:: What you need to do ::
For the records that follow, please set down exactly the lines between the one holding "ATOM 16 N N" and the one holding "ATOM 20 O O", inclusive, and only those.
• • •
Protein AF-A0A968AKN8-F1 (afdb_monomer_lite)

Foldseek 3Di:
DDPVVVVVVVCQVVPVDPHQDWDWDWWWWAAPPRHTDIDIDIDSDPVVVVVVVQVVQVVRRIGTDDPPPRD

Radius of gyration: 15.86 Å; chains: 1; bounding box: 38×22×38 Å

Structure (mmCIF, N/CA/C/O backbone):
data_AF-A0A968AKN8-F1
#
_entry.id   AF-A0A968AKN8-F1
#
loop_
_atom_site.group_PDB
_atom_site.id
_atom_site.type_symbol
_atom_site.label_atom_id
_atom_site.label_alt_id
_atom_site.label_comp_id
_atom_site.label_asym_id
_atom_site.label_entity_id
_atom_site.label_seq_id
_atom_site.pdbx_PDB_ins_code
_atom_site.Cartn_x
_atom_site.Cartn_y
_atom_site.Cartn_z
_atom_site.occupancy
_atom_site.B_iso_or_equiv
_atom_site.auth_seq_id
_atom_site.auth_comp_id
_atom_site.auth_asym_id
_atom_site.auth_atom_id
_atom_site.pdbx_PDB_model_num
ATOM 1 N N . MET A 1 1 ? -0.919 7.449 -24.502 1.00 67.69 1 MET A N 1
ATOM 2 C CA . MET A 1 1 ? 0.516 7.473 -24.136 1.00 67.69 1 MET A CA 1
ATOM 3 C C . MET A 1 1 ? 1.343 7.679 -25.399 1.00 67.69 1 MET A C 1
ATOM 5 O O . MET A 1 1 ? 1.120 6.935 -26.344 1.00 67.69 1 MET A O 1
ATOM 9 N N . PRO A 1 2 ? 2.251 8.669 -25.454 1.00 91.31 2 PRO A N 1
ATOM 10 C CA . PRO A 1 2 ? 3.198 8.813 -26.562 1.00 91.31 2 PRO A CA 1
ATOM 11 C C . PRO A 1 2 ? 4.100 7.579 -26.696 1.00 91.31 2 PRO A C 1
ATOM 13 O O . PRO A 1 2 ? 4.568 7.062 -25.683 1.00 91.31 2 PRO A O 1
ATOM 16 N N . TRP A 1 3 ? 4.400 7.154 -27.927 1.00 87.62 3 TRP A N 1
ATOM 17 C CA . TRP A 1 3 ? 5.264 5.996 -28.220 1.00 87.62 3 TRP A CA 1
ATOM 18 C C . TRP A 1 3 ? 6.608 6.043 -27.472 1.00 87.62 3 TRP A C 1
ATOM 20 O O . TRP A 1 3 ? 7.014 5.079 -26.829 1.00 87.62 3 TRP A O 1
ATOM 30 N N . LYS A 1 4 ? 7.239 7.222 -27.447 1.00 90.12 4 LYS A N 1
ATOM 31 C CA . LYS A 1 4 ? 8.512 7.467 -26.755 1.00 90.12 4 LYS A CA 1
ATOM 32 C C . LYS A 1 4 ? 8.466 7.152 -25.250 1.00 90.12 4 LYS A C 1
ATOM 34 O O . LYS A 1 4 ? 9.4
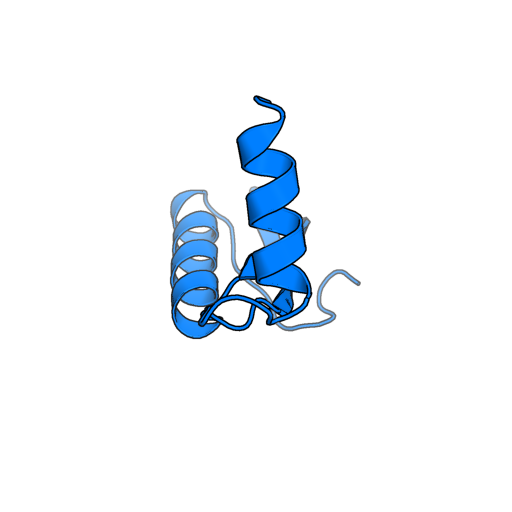72 6.745 -24.681 1.00 90.12 4 LYS A O 1
ATOM 39 N N . ASN A 1 5 ? 7.315 7.319 -24.591 1.00 87.06 5 ASN A N 1
ATOM 40 C CA . ASN A 1 5 ? 7.181 7.020 -23.160 1.00 87.06 5 ASN A CA 1
ATOM 41 C C . ASN A 1 5 ? 7.150 5.513 -22.895 1.00 87.06 5 ASN A C 1
ATOM 43 O O . ASN A 1 5 ? 7.684 5.072 -21.882 1.00 87.06 5 ASN A O 1
ATOM 47 N N . ILE A 1 6 ? 6.567 4.739 -23.814 1.00 86.12 6 ILE A N 1
ATOM 48 C CA . ILE A 1 6 ? 6.511 3.276 -23.734 1.00 86.12 6 ILE A CA 1
ATOM 49 C C . ILE A 1 6 ? 7.922 2.708 -23.891 1.00 86.12 6 ILE A C 1
ATOM 51 O O . ILE A 1 6 ? 8.373 1.931 -23.057 1.00 86.12 6 ILE A O 1
ATOM 55 N N . GLU A 1 7 ? 8.659 3.172 -24.900 1.00 87.62 7 GLU A N 1
ATOM 56 C CA . GLU A 1 7 ? 10.039 2.743 -25.142 1.00 87.62 7 GLU A CA 1
ATOM 57 C C . GLU A 1 7 ? 10.962 3.055 -23.951 1.00 87.62 7 GLU A C 1
ATOM 59 O O . GLU A 1 7 ? 11.753 2.214 -23.524 1.00 87.62 7 GLU A O 1
ATOM 64 N N . ASN A 1 8 ? 10.819 4.244 -23.357 1.00 84.94 8 ASN A N 1
ATOM 65 C CA . ASN A 1 8 ? 11.574 4.625 -22.165 1.00 84.94 8 ASN A CA 1
ATOM 66 C C . ASN A 1 8 ? 11.199 3.790 -20.932 1.00 84.94 8 ASN A C 1
ATOM 68 O O . ASN A 1 8 ? 12.071 3.498 
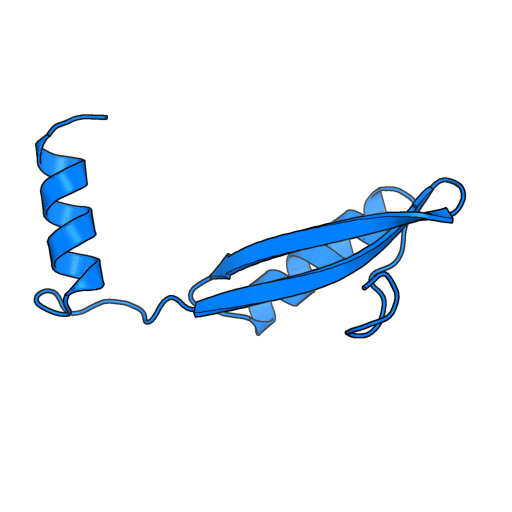-20.118 1.00 84.94 8 ASN A O 1
ATOM 72 N N . ALA A 1 9 ? 9.926 3.420 -20.767 1.00 83.50 9 ALA A N 1
ATOM 73 C CA . ALA A 1 9 ? 9.493 2.560 -19.668 1.00 83.50 9 ALA A CA 1
ATOM 74 C C . ALA A 1 9 ? 10.070 1.143 -19.805 1.00 83.50 9 ALA A C 1
ATOM 76 O O . ALA A 1 9 ? 10.570 0.600 -18.822 1.00 83.50 9 ALA A O 1
ATOM 77 N N . ILE A 1 10 ? 10.090 0.593 -21.025 1.00 83.19 10 ILE A N 1
ATOM 78 C CA . ILE A 1 10 ? 10.701 -0.712 -21.321 1.00 83.19 10 ILE A CA 1
ATOM 79 C C . ILE A 1 10 ? 12.195 -0.686 -20.979 1.00 83.19 10 ILE A C 1
ATOM 81 O O . ILE A 1 10 ? 12.647 -1.519 -20.203 1.00 83.19 10 ILE A O 1
ATOM 85 N N . LYS A 1 11 ? 12.934 0.324 -21.459 1.00 83.06 11 LYS A N 1
ATOM 86 C CA . LYS A 1 11 ? 14.376 0.488 -21.180 1.00 83.06 11 LYS A CA 1
ATOM 87 C C . LYS A 1 11 ? 14.699 0.654 -19.689 1.00 83.06 11 LYS A C 1
ATOM 89 O O . LYS A 1 11 ? 15.768 0.258 -19.236 1.00 83.06 11 LYS A O 1
ATOM 94 N N . LYS A 1 12 ? 13.787 1.249 -18.910 1.00 81.12 12 LYS A N 1
ATOM 95 C CA . LYS A 1 12 ? 13.916 1.338 -17.444 1.00 81.12 12 LYS A CA 1
ATOM 96 C C . LYS
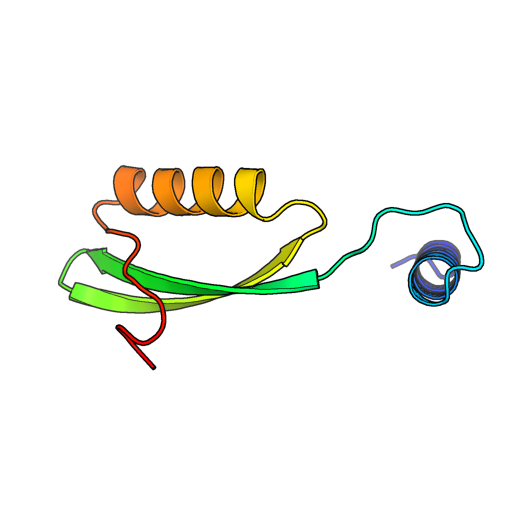 A 1 12 ? 13.664 -0.005 -16.760 1.00 81.12 12 LYS A C 1
ATOM 98 O O . LYS A 1 12 ? 14.359 -0.318 -15.802 1.00 81.12 12 LYS A O 1
ATOM 103 N N . GLY A 1 13 ? 12.699 -0.788 -17.244 1.00 77.19 13 GLY A N 1
ATOM 104 C CA . GLY A 1 13 ? 12.396 -2.118 -
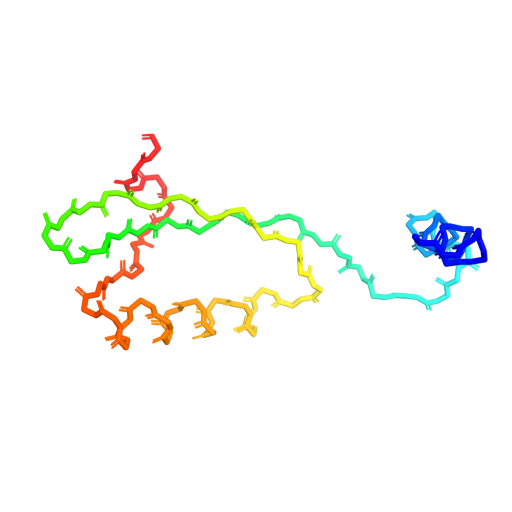16.711 1.00 77.19 13 GLY A CA 1
ATOM 105 C C . GLY A 1 13 ? 13.465 -3.169 -17.029 1.00 77.19 13 GLY A C 1
ATOM 106 O O . GLY A 1 13 ? 13.699 -4.053 -16.214 1.00 77.19 13 GLY A O 1
ATOM 107 N N . THR A 1 14 ? 14.144 -3.062 -18.178 1.00 79.50 14 THR A N 1
ATOM 108 C CA . THR A 1 14 ? 15.233 -3.976 -18.579 1.00 79.50 14 THR A CA 1
ATOM 109 C C . THR A 1 14 ? 16.575 -3.671 -17.912 1.00 79.50 14 THR A C 1
ATOM 111 O O . THR A 1 14 ? 17.499 -4.471 -18.027 1.00 79.50 14 THR A O 1
ATOM 114 N N . GLY A 1 15 ? 16.696 -2.542 -17.203 1.00 70.81 15 GLY A N 1
ATOM 115 C CA . GLY A 1 15 ? 17.946 -2.117 -16.564 1.00 70.81 15 GLY A CA 1
ATOM 116 C C . GLY A 1 15 ? 18.954 -1.457 -17.513 1.00 70.81 15 GLY A C 1
ATOM 117 O O . GLY A 1 15 ? 20.067 -1.154 -17.091 1.00 70.81 15 GLY A O 1
ATOM 118 N N . ASP A 1 16 ? 18.569 -1.179 -18.765 1.00 69.62 16 ASP A N 1
ATOM 119 C CA . ASP A 1 16 ? 19.421 -0.503 -19.761 1.00 69.62 16 ASP A CA 1
ATOM 120 C C . ASP A 1 16 ? 19.669 0.979 -19.429 1.00 69.62 16 ASP A C 1
ATOM 122 O O . ASP A 1 16 ? 20.561 1.622 -19.987 1.00 69.62 16 ASP A O 1
ATOM 126 N N . LEU A 1 17 ? 18.869 1.545 -18.524 1.00 66.00 17 LEU A N 1
ATOM 127 C CA . LEU A 1 17 ? 19.041 2.889 -17.987 1.00 66.00 17 LEU A CA 1
ATOM 128 C C . LEU A 1 17 ? 19.305 2.800 -16.477 1.00 66.00 17 LEU A C 1
ATOM 130 O O . LEU A 1 17 ? 18.571 2.078 -15.798 1.00 66.00 17 LEU A O 1
ATOM 134 N N . PRO A 1 18 ? 20.277 3.555 -15.918 1.00 66.25 18 PRO A N 1
ATOM 135 C CA . PRO A 1 18 ? 20.428 3.663 -14.471 1.00 66.25 18 PRO A CA 1
ATOM 136 C C . PRO A 1 18 ? 19.104 4.157 -13.884 1.00 66.25 18 PRO A C 1
ATOM 138 O O . PRO A 1 18 ? 18.601 5.227 -14.239 1.00 66.25 18 PRO A O 1
ATOM 141 N N . GLY A 1 19 ? 18.504 3.327 -13.040 1.00 66.88 19 GLY A N 1
ATOM 142 C CA . GLY A 1 19 ? 17.121 3.475 -12.623 1.00 66.88 19 GLY A CA 1
ATOM 143 C C . GLY A 1 19 ? 16.898 2.939 -11.222 1.00 66.88 19 GLY A C 1
ATOM 144 O O . GLY A 1 19 ? 17.731 2.229 -10.662 1.00 66.88 19 GLY A O 1
ATOM 145 N N . VAL A 1 20 ? 15.765 3.327 -10.647 1.00 73.44 20 VAL A N 1
ATOM 146 C CA . VAL A 1 20 ? 15.346 2.846 -9.336 1.00 73.44 20 VAL A CA 1
ATOM 147 C C . VAL A 1 20 ? 14.713 1.466 -9.495 1.00 73.44 20 VAL A C 1
ATOM 149 O O . VAL A 1 20 ? 13.987 1.227 -10.460 1.00 73.44 20 VAL A O 1
ATOM 152 N N . VAL A 1 21 ? 15.012 0.553 -8.573 1.00 78.56 21 VAL A N 1
ATOM 153 C CA . VAL A 1 21 ? 14.395 -0.776 -8.546 1.00 78.56 21 VAL A CA 1
ATOM 154 C C . VAL A 1 21 ? 12.958 -0.607 -8.082 1.00 78.56 21 VAL A C 1
ATOM 156 O O . VAL A 1 21 ? 12.719 -0.181 -6.956 1.00 78.56 21 VAL A O 1
ATOM 159 N N . TYR A 1 22 ? 12.015 -0.924 -8.962 1.00 82.94 22 TYR A N 1
ATOM 160 C CA . TYR A 1 22 ? 10.606 -0.991 -8.610 1.00 82.94 22 TYR A CA 1
ATOM 161 C C . TYR A 1 22 ? 10.271 -2.396 -8.132 1.00 82.94 22 TYR A C 1
ATOM 163 O O . TYR A 1 22 ? 10.678 -3.387 -8.737 1.00 82.94 22 TYR A O 1
ATOM 171 N N . GLU A 1 23 ? 9.495 -2.469 -7.067 1.00 86.81 23 GLU A N 1
ATOM 172 C CA . GLU A 1 23 ? 9.013 -3.712 -6.493 1.00 86.81 23 GLU A CA 1
ATOM 173 C C . GLU A 1 23 ? 7.509 -3.637 -6.257 1.00 86.81 23 GLU A C 1
ATOM 175 O O . GLU A 1 23 ? 6.947 -2.575 -5.967 1.00 86.81 23 GLU A O 1
ATOM 180 N N . GLU A 1 24 ? 6.858 -4.786 -6.400 1.00 90.12 24 GLU A N 1
ATOM 181 C CA . GLU A 1 24 ? 5.455 -4.939 -6.054 1.00 90.12 24 GLU A CA 1
ATOM 182 C C . GLU A 1 24 ? 5.317 -5.237 -4.561 1.00 90.12 24 GLU A C 1
ATOM 184 O O . GLU A 1 24 ? 6.026 -6.069 -3.989 1.00 90.12 24 GLU A O 1
ATOM 189 N N . VAL A 1 25 ? 4.399 -4.523 -3.920 1.00 92.56 25 VAL A N 1
ATOM 190 C CA . VAL A 1 25 ? 4.080 -4.657 -2.503 1.00 92.56 25 VAL A CA 1
ATOM 191 C C . VAL A 1 25 ? 2.570 -4.653 -2.352 1.00 92.56 25 VAL A C 1
ATOM 193 O O . VAL A 1 25 ? 1.883 -3.806 -2.925 1.00 92.56 25 VAL A O 1
ATOM 196 N N . ALA A 1 26 ? 2.063 -5.586 -1.556 1.00 93.56 26 ALA A N 1
ATOM 197 C CA . ALA A 1 26 ? 0.672 -5.612 -1.147 1.00 93.56 26 ALA A CA 1
ATOM 198 C C . ALA A 1 26 ? 0.524 -5.024 0.259 1.00 93.56 26 ALA A C 1
ATOM 200 O O . ALA A 1 26 ? 1.332 -5.300 1.149 1.00 93.56 26 ALA A O 1
ATOM 201 N N . TYR A 1 27 ? -0.518 -4.223 0.447 1.00 94.06 27 TYR A N 1
ATOM 202 C CA . TYR A 1 27 ? -0.927 -3.684 1.735 1.00 94.06 27 TYR A CA 1
ATOM 203 C C . TYR A 1 27 ? -2.378 -4.043 1.993 1.00 94.06 27 TYR A C 1
ATOM 205 O O . TYR A 1 27 ? -3.218 -4.018 1.096 1.00 94.06 27 TYR A O 1
ATOM 213 N N . GLU A 1 28 ? -2.666 -4.347 3.244 1.00 94.44 28 GLU A N 1
ATOM 214 C CA . GLU A 1 28 ? -3.938 -4.900 3.668 1.00 94.44 28 GLU A CA 1
ATOM 215 C C . GLU A 1 28 ? -4.490 -4.079 4.819 1.00 94.44 28 GLU A C 1
ATOM 217 O O . GLU A 1 28 ? -3.734 -3.595 5.660 1.00 94.44 28 GLU A O 1
ATOM 222 N N . GLY A 1 29 ? -5.802 -3.884 4.861 1.00 94.50 29 GLY A N 1
ATOM 223 C CA . GLY A 1 29 ? -6.417 -3.127 5.937 1.00 94.50 29 GLY A CA 1
ATOM 224 C C . GLY A 1 29 ? -7.926 -3.039 5.834 1.00 94.50 29 GLY A C 1
ATOM 225 O O . GLY A 1 29 ? -8.564 -3.666 4.990 1.00 94.50 29 GLY A O 1
ATOM 226 N N . TYR A 1 30 ? -8.489 -2.218 6.711 1.00 95.31 30 TYR A N 1
ATOM 227 C CA . TYR A 1 30 ? -9.925 -2.056 6.873 1.00 95.31 30 TYR A CA 1
ATOM 228 C C . TYR A 1 30 ? -10.321 -0.590 6.742 1.00 95.31 30 TYR A C 1
ATOM 230 O O . TYR A 1 30 ? -9.720 0.283 7.367 1.00 95.31 30 TYR A O 1
ATOM 238 N N . GLY A 1 31 ? -11.339 -0.311 5.935 1.00 93.00 31 GLY A N 1
ATOM 239 C CA . GLY A 1 31 ? -11.973 0.999 5.821 1.00 93.00 31 GLY A CA 1
ATOM 240 C C . GLY A 1 31 ? -13.098 1.214 6.846 1.00 93.00 31 GLY A C 1
ATOM 241 O O . GLY A 1 31 ? -13.360 0.349 7.691 1.00 93.00 31 GLY A O 1
ATOM 242 N N . PRO A 1 32 ? -13.808 2.353 6.758 1.00 92.88 32 PRO A N 1
ATOM 243 C CA . PRO A 1 32 ? -14.987 2.631 7.573 1.00 92.88 32 PRO A CA 1
ATOM 244 C C . PRO A 1 32 ? -16.008 1.497 7.524 1.00 92.88 32 PRO A C 1
ATOM 246 O O . PRO A 1 32 ? -16.282 0.940 6.463 1.00 92.88 32 PRO A O 1
ATOM 249 N N . GLY A 1 33 ? -16.584 1.161 8.677 1.00 91.00 33 GLY A N 1
ATOM 250 C CA . GLY A 1 33 ? -17.565 0.078 8.772 1.00 91.00 33 GLY A CA 1
ATOM 251 C C . GLY A 1 33 ? -16.977 -1.330 8.623 1.00 91.00 33 GLY A C 1
ATOM 252 O O . GLY A 1 33 ? -17.741 -2.270 8.439 1.00 91.00 33 GLY A O 1
ATOM 253 N N . GLY A 1 34 ? -15.649 -1.490 8.705 1.00 89.50 34 GLY A N 1
ATOM 254 C CA . GLY A 1 34 ? -14.995 -2.804 8.673 1.00 89.50 34 GLY A CA 1
ATOM 255 C C . GLY A 1 34 ? -14.861 -3.405 7.272 1.00 89.50 34 GLY A C 1
ATOM 256 O O . GLY A 1 34 ? -14.688 -4.613 7.140 1.00 89.50 34 GLY A O 1
ATOM 257 N N . VAL A 1 35 ? -14.941 -2.586 6.221 1.00 94.25 35 VAL A N 1
ATOM 258 C CA . VAL A 1 35 ? -14.761 -3.039 4.834 1.00 94.25 35 VAL A CA 1
ATOM 259 C C . VAL A 1 35 ? -13.309 -3.452 4.608 1.00 94.25 35 VAL A C 1
ATOM 261 O O . VAL A 1 35 ? -12.409 -2.639 4.800 1.00 94.25 35 VAL A O 1
ATOM 264 N N . ALA A 1 36 ? -13.081 -4.688 4.171 1.00 94.44 36 ALA A N 1
ATOM 265 C CA . ALA A 1 36 ? -11.758 -5.184 3.804 1.00 94.44 36 ALA A CA 1
ATOM 266 C C . ALA A 1 36 ? -11.225 -4.491 2.537 1.00 94.44 36 ALA A C 1
ATOM 268 O O . ALA A 1 36 ? -11.946 -4.341 1.548 1.00 94.44 36 ALA A O 1
ATOM 269 N N . VAL A 1 37 ? -9.956 -4.080 2.563 1.00 93.75 37 VAL A N 1
ATOM 270 C CA . VAL A 1 37 ? -9.279 -3.398 1.454 1.00 93.75 37 VAL A CA 1
ATOM 271 C C . VAL A 1 37 ? -7.917 -4.044 1.209 1.00 93.75 37 VAL A C 1
ATOM 273 O O . VAL A 1 37 ? -7.076 -4.099 2.105 1.00 93.75 37 VAL A O 1
ATOM 276 N N . TYR A 1 38 ? -7.693 -4.478 -0.032 1.00 93.62 38 TYR A N 1
ATOM 277 C CA . TYR A 1 38 ? -6.424 -5.022 -0.516 1.00 93.62 38 TYR A CA 1
ATOM 278 C C . TYR A 1 38 ? -5.819 -4.067 -1.549 1.00 93.62 38 TYR A C 1
ATOM 280 O O . TYR A 1 38 ? -6.457 -3.745 -2.554 1.00 93.62 38 TYR A O 1
ATOM 288 N N . VAL A 1 39 ? -4.602 -3.586 -1.303 1.00 93.38 39 VAL A N 1
ATOM 289 C CA . VAL A 1 39 ? -3.942 -2.560 -2.118 1.00 93.38 39 VAL A CA 1
ATOM 290 C C . VAL A 1 39 ? -2.661 -3.126 -2.715 1.00 93.38 39 VAL A C 1
ATOM 292 O O . VAL A 1 39 ? -1.711 -3.412 -1.993 1.00 93.38 39 VAL A O 1
ATOM 295 N N . ILE A 1 40 ? -2.609 -3.228 -4.043 1.00 94.00 40 ILE A N 1
ATOM 296 C CA . ILE A 1 40 ? -1.402 -3.611 -4.785 1.00 94.00 40 ILE A CA 1
ATOM 297 C C . ILE A 1 40 ? -0.693 -2.335 -5.230 1.00 94.00 40 ILE A C 1
ATOM 299 O O . ILE A 1 40 ? -1.290 -1.473 -5.875 1.00 94.00 40 ILE A O 1
ATOM 303 N N . CYS A 1 41 ? 0.575 -2.202 -4.864 1.00 93.19 41 CYS A N 1
ATOM 304 C CA . CYS A 1 41 ? 1.402 -1.041 -5.161 1.00 93.19 41 CYS A CA 1
ATOM 305 C C . CYS A 1 41 ? 2.684 -1.467 -5.864 1.00 93.19 41 CYS A C 1
ATOM 307 O O . CYS A 1 41 ? 3.326 -2.429 -5.459 1.00 93.19 41 CYS A O 1
ATOM 309 N N . THR A 1 42 ? 3.108 -0.685 -6.851 1.00 93.62 42 THR A N 1
ATOM 310 C CA . THR A 1 42 ? 4.456 -0.764 -7.417 1.00 93.62 42 THR A CA 1
ATOM 311 C C . THR A 1 42 ? 5.216 0.470 -6.958 1.00 93.62 42 THR A C 1
ATOM 313 O O . THR A 1 42 ? 4.823 1.596 -7.267 1.00 93.62 42 THR A O 1
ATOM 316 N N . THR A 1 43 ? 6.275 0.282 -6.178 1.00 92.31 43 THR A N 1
• • •
:: Solution below ::
ATOM 16 N N . TRP A 1 3 ? 4.400 7.154 -27.927 1.00 87.62 3 TRP A N 1
ATOM 17 C CA . TRP A 1 3 ? 5.264 5.996 -28.220 1.00 87.62 3 TRP A CA 1
ATOM 18 C C . TRP A 1 3 ? 6.608 6.043 -27.472 1.00 87.62 3 TRP A C 1
ATOM 20 O O . TRP A 1 3 ? 7.014 5.079 -26.829 1.00 87.62 3 TRP A O 1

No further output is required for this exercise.